◆ Task description
Would you please transcribe, exactly as written, the lines of the entries below starting at the one that holds "ATOM 69 O O" and ending at the one that holds "ATOM 94 O O", both included?

◆ Data extract
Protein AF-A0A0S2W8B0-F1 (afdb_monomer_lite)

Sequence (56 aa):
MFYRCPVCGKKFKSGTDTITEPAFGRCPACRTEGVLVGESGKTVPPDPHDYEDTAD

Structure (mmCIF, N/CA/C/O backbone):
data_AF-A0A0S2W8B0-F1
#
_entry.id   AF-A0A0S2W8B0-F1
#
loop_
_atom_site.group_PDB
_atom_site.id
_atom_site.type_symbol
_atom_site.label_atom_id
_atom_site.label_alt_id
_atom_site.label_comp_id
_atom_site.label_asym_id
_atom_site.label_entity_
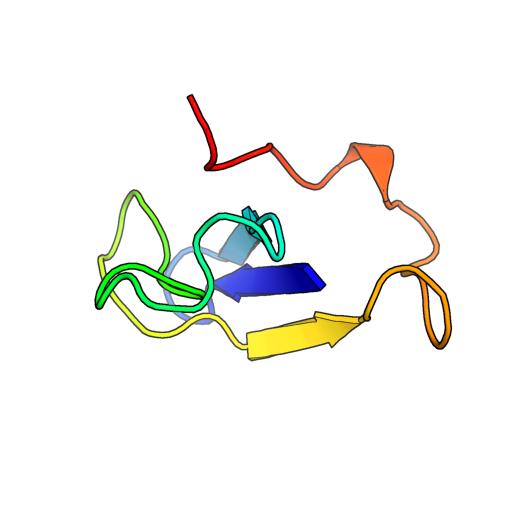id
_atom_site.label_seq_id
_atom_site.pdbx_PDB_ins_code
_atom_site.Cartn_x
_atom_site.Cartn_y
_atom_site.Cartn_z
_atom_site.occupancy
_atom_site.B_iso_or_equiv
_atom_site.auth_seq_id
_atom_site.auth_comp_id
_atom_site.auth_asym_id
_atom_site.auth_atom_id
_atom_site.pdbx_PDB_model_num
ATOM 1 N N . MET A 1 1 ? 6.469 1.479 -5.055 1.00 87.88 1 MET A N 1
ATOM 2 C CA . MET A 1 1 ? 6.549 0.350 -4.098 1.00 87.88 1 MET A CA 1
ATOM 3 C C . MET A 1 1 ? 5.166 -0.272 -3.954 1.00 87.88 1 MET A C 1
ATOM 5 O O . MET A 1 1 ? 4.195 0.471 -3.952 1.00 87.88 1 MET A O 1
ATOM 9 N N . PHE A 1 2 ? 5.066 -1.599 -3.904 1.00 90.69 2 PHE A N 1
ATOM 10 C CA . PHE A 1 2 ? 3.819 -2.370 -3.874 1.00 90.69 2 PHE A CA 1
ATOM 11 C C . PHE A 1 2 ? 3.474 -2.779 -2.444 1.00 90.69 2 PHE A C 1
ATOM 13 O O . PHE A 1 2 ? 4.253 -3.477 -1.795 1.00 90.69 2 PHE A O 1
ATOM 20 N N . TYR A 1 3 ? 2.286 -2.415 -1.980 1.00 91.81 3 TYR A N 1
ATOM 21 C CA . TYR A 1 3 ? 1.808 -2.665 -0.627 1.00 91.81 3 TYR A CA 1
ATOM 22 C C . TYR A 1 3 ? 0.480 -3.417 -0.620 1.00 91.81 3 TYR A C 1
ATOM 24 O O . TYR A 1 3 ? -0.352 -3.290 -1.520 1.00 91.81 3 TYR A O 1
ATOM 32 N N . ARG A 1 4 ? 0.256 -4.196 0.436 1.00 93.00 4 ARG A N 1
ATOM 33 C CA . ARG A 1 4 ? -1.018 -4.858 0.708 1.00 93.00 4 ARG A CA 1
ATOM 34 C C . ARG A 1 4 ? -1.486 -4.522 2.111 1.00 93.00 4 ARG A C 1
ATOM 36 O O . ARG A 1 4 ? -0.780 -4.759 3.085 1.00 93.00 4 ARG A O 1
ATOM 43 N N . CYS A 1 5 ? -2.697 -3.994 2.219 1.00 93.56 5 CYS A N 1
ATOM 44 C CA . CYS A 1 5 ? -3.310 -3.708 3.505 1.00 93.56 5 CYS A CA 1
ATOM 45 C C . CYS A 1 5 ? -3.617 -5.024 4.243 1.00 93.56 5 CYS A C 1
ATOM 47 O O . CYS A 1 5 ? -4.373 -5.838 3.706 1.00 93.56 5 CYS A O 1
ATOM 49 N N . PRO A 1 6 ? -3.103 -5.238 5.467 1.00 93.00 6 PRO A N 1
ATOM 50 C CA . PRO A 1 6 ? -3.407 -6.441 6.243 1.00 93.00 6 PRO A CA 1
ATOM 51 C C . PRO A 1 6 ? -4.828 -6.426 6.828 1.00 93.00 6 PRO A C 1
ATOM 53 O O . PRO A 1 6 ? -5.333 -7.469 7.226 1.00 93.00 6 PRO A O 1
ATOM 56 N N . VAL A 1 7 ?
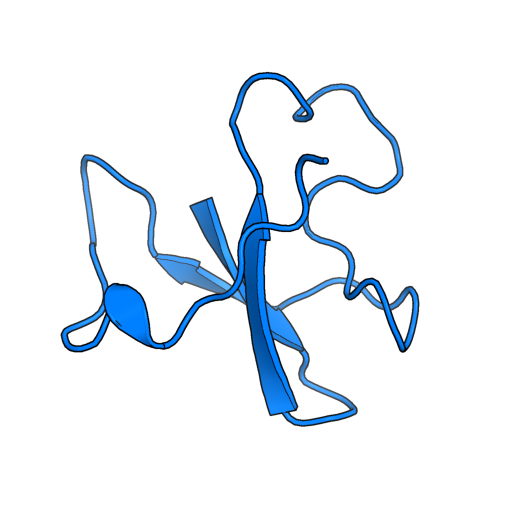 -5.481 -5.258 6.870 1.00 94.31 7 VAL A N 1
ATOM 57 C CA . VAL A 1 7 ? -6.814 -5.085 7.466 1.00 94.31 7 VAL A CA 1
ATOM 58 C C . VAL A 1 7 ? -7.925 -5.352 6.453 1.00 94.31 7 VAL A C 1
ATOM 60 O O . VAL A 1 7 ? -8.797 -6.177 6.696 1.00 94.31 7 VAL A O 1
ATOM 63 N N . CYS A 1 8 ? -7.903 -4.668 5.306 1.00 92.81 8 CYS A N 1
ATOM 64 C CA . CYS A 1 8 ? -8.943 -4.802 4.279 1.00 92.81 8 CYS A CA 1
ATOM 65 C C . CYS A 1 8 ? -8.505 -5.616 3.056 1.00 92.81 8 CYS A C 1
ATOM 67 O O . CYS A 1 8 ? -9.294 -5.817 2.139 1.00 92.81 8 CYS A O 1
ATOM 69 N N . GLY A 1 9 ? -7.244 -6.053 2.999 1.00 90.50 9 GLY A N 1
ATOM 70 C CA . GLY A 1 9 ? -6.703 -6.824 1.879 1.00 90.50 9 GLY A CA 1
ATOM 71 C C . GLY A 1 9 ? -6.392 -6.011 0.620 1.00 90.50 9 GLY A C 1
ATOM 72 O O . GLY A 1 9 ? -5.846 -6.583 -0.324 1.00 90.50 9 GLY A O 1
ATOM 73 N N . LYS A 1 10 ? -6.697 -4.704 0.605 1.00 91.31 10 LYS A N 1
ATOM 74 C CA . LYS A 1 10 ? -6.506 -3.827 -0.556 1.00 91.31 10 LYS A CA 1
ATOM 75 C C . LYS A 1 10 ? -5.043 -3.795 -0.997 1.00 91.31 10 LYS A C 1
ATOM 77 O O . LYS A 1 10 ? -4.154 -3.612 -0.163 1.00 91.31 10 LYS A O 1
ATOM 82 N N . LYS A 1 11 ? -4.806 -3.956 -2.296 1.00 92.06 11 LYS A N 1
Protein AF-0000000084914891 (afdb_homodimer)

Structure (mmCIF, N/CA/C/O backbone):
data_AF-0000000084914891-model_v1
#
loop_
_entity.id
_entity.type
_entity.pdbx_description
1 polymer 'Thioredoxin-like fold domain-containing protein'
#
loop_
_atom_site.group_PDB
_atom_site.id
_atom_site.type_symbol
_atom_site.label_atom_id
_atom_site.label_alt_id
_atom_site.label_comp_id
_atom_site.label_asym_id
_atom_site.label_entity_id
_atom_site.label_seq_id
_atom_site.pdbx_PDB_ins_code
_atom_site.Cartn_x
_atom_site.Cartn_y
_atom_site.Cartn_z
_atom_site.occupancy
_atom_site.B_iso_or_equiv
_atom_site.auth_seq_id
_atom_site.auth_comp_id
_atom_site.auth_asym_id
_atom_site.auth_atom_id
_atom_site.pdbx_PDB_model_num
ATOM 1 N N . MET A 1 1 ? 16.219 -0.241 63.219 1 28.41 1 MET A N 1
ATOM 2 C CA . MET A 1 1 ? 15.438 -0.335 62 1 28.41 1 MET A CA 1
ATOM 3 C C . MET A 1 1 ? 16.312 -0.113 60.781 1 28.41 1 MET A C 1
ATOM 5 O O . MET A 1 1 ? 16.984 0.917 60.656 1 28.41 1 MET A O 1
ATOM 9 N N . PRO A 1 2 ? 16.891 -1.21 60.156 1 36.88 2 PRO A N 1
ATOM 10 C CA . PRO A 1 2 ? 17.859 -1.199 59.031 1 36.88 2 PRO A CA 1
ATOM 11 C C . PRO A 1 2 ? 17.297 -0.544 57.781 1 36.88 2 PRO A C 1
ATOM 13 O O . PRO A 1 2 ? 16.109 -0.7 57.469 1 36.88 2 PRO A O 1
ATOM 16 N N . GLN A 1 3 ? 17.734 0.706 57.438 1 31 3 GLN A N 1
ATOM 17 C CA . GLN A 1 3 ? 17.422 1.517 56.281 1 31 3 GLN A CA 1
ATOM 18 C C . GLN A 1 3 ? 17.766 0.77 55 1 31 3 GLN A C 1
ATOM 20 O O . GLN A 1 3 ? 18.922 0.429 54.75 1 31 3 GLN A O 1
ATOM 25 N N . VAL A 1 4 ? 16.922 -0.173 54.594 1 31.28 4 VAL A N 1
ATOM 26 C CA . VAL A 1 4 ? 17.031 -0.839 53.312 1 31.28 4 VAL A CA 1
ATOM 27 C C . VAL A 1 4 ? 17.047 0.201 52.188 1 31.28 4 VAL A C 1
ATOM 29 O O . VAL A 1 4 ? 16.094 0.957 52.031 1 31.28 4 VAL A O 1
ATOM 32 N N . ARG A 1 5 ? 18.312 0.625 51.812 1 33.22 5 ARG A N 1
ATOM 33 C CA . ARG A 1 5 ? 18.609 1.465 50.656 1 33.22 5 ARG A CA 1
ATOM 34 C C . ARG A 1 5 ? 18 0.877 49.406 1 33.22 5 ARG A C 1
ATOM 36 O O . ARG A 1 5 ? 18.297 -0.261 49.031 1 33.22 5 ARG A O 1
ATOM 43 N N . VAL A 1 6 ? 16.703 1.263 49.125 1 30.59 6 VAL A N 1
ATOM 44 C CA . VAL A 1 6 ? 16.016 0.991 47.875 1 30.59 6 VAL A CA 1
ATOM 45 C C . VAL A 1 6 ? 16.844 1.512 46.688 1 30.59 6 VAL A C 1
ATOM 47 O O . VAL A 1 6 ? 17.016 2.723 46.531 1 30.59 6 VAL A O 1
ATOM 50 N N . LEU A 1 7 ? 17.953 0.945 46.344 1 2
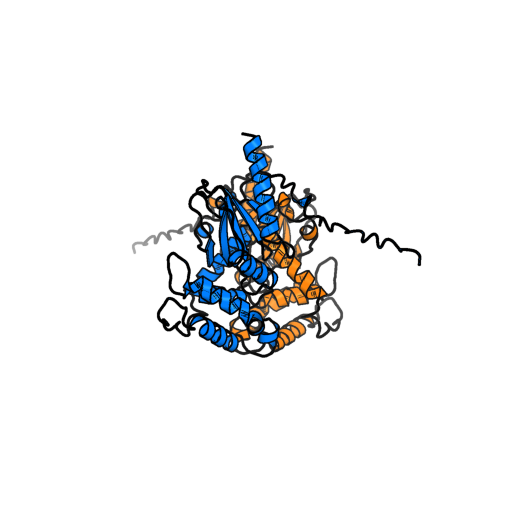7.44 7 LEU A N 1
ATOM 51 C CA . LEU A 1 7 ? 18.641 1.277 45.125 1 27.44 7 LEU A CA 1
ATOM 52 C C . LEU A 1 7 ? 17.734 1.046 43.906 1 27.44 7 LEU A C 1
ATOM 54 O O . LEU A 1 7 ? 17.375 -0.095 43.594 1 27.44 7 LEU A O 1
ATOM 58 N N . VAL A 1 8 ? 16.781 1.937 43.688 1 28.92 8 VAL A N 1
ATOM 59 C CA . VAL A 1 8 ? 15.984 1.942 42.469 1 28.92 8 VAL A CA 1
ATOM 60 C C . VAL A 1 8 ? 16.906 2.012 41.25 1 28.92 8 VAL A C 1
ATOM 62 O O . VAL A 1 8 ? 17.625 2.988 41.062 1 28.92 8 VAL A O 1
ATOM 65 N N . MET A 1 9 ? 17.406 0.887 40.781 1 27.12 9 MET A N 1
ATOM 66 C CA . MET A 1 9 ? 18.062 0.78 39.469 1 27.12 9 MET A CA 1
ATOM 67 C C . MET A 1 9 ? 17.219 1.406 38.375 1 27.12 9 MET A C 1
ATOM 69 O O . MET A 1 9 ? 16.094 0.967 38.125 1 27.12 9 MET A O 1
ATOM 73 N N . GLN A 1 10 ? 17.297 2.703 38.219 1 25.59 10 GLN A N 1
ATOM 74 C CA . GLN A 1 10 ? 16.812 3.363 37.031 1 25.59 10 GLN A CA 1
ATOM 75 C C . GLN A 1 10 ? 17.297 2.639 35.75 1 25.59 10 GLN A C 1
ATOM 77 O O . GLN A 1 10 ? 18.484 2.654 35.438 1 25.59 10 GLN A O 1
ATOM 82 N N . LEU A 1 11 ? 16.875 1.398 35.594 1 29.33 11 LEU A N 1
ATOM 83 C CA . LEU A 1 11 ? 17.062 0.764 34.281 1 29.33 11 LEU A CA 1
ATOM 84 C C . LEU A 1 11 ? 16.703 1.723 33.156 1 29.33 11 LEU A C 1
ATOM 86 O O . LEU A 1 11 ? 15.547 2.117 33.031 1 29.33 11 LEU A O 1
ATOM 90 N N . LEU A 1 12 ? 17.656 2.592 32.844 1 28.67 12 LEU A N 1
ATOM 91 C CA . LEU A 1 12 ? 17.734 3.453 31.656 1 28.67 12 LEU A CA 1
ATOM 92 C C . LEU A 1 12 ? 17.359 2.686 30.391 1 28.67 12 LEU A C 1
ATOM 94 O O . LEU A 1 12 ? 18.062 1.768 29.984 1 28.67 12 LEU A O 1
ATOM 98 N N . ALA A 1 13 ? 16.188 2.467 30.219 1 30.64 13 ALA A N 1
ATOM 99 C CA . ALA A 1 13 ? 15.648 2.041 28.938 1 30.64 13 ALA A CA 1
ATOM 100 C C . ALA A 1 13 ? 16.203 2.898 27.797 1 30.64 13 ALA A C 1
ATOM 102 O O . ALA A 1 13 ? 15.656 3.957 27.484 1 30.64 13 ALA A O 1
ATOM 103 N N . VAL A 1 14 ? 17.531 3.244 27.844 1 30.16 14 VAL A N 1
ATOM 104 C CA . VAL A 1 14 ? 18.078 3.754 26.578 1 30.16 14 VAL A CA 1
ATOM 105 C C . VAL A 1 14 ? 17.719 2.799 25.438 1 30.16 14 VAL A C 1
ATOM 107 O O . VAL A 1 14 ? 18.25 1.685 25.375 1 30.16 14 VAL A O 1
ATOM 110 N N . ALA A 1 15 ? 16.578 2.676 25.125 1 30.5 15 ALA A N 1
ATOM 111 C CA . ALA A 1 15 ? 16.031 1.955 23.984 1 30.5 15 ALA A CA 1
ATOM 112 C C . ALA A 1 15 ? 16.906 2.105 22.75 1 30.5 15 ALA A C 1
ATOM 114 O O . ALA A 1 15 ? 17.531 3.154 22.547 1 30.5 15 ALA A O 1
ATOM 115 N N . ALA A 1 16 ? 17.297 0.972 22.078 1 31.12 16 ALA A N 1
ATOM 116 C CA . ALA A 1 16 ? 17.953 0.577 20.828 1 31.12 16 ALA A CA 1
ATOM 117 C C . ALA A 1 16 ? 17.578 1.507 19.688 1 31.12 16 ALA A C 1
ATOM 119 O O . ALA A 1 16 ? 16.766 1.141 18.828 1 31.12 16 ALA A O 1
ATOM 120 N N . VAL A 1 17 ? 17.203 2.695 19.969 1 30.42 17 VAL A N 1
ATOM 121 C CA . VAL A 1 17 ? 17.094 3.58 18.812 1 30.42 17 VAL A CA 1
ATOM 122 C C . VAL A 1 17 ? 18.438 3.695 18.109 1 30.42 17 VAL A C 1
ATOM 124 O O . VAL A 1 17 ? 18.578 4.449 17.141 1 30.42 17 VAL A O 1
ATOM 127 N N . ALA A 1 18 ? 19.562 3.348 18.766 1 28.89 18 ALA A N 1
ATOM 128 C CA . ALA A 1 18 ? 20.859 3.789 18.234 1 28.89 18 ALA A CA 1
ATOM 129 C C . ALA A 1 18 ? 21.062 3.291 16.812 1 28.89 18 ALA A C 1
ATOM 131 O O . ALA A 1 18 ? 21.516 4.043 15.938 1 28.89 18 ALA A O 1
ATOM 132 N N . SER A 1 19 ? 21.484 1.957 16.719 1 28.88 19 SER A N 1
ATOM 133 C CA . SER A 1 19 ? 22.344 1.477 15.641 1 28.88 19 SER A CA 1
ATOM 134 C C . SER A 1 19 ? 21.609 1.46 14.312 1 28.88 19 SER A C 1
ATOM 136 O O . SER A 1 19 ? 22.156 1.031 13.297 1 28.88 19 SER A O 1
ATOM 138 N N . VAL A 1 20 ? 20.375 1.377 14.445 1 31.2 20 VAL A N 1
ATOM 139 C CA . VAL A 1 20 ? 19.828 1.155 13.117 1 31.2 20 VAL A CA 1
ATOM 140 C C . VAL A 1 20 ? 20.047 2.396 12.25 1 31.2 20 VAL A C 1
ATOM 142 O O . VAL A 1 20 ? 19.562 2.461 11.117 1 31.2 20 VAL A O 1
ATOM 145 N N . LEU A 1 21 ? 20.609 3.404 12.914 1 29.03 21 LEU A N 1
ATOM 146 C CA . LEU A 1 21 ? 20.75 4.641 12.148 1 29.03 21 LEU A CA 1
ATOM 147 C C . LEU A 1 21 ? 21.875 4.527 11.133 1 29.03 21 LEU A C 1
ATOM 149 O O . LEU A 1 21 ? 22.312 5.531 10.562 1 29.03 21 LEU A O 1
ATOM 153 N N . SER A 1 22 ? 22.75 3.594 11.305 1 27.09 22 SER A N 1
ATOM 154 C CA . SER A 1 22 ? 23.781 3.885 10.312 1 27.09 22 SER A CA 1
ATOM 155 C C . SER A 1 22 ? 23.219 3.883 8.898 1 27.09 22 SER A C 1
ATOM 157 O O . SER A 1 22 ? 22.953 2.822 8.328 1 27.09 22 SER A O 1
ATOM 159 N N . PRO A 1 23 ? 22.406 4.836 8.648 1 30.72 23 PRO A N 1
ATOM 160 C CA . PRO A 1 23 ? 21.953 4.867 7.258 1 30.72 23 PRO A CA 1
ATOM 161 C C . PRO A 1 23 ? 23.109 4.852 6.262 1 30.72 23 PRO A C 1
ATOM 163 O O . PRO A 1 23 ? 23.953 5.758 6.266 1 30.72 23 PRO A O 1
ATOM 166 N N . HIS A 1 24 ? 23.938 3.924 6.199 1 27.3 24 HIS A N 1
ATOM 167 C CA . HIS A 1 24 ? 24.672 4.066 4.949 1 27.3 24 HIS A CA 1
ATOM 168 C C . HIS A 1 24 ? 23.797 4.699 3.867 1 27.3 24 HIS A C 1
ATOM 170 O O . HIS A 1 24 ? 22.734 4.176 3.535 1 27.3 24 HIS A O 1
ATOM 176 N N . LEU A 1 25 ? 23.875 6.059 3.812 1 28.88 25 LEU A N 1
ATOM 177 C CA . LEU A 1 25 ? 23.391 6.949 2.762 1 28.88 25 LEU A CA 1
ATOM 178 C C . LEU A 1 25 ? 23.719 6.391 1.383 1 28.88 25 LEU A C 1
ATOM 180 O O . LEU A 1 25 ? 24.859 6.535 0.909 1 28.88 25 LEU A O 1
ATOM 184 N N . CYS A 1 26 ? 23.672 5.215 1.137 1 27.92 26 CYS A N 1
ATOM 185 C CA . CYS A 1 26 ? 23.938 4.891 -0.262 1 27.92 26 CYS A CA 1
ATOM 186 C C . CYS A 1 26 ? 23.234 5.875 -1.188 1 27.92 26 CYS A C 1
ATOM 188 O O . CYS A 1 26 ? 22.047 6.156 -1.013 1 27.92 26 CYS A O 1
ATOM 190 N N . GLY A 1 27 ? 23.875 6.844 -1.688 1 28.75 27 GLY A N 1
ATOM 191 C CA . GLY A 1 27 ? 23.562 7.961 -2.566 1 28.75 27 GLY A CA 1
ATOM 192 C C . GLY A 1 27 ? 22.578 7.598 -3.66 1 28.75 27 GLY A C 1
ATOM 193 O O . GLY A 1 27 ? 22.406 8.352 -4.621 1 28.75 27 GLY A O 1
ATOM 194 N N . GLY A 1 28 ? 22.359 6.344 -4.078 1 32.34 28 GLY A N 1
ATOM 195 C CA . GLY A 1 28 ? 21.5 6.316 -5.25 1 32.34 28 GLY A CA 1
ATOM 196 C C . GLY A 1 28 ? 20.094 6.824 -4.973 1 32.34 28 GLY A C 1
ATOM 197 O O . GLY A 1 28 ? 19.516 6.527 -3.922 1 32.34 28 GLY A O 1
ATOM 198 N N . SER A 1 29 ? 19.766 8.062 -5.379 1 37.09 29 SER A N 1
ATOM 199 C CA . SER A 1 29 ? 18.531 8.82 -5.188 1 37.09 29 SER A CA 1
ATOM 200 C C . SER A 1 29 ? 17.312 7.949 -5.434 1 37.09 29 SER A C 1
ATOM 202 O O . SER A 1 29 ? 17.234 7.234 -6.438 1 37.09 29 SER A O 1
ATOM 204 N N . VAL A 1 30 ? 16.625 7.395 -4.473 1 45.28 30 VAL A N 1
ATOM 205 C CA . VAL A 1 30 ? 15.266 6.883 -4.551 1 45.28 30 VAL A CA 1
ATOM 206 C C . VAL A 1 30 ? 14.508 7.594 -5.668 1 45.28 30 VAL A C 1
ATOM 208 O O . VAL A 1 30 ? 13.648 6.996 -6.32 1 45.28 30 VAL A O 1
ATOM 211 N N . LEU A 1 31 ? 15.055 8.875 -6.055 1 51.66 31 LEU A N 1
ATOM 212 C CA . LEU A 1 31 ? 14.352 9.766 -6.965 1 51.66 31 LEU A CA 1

◆ Solution to this exercise
ATOM 69 O O . MET A 1 9 ? 16.094 0.967 38.125 1 27.12 9 MET A O 1
ATOM 73 N N . GLN A 1 10 ? 17.297 2.703 38.219 1 25.59 10 GLN A N 1
ATOM 74 C CA . GLN A 1 10 ? 16.812 3.363 37.031 1 25.59 10 GLN A CA 1
ATOM 75 C C . GLN A 1 10 ? 17.297 2.639 35.75 1 25.59 10 GLN A C 1
ATOM 77 O O . GLN A 1 10 ? 18.484 2.654 35.438 1 25.59 10 GLN A O 1
ATOM 82 N N . LEU A 1 11 ? 16.875 1.398 35.594 1 29.33 11 LEU A N 1
ATOM 83 C CA . LEU A 1 11 ? 17.062 0.764 34.281 1 29.33 11 LEU A CA 1
ATOM 84 C C . LEU A 1 11 ? 16.703 1.723 33.156 1 29.33 11 LEU A C 1
ATOM 86 O O . LEU A 1 11 ? 15.547 2.117 33.031 1 29.33 11 LEU A O 1
ATOM 90 N N . LEU A 1 12 ? 17.656 2.592 32.844 1 28.67 12 LEU A N 1
ATOM 91 C CA . LEU A 1 12 ? 17.734 3.453 31.656 1 28.67 12 LEU A CA 1
ATOM 92 C C . LEU A 1 12 ? 17.359 2.686 30.391 1 28.67 12 LEU A C 1
ATOM 94 O O . LEU A 1 12 ? 18.062 1.768 29.984 1 28.67 12 LEU A O 1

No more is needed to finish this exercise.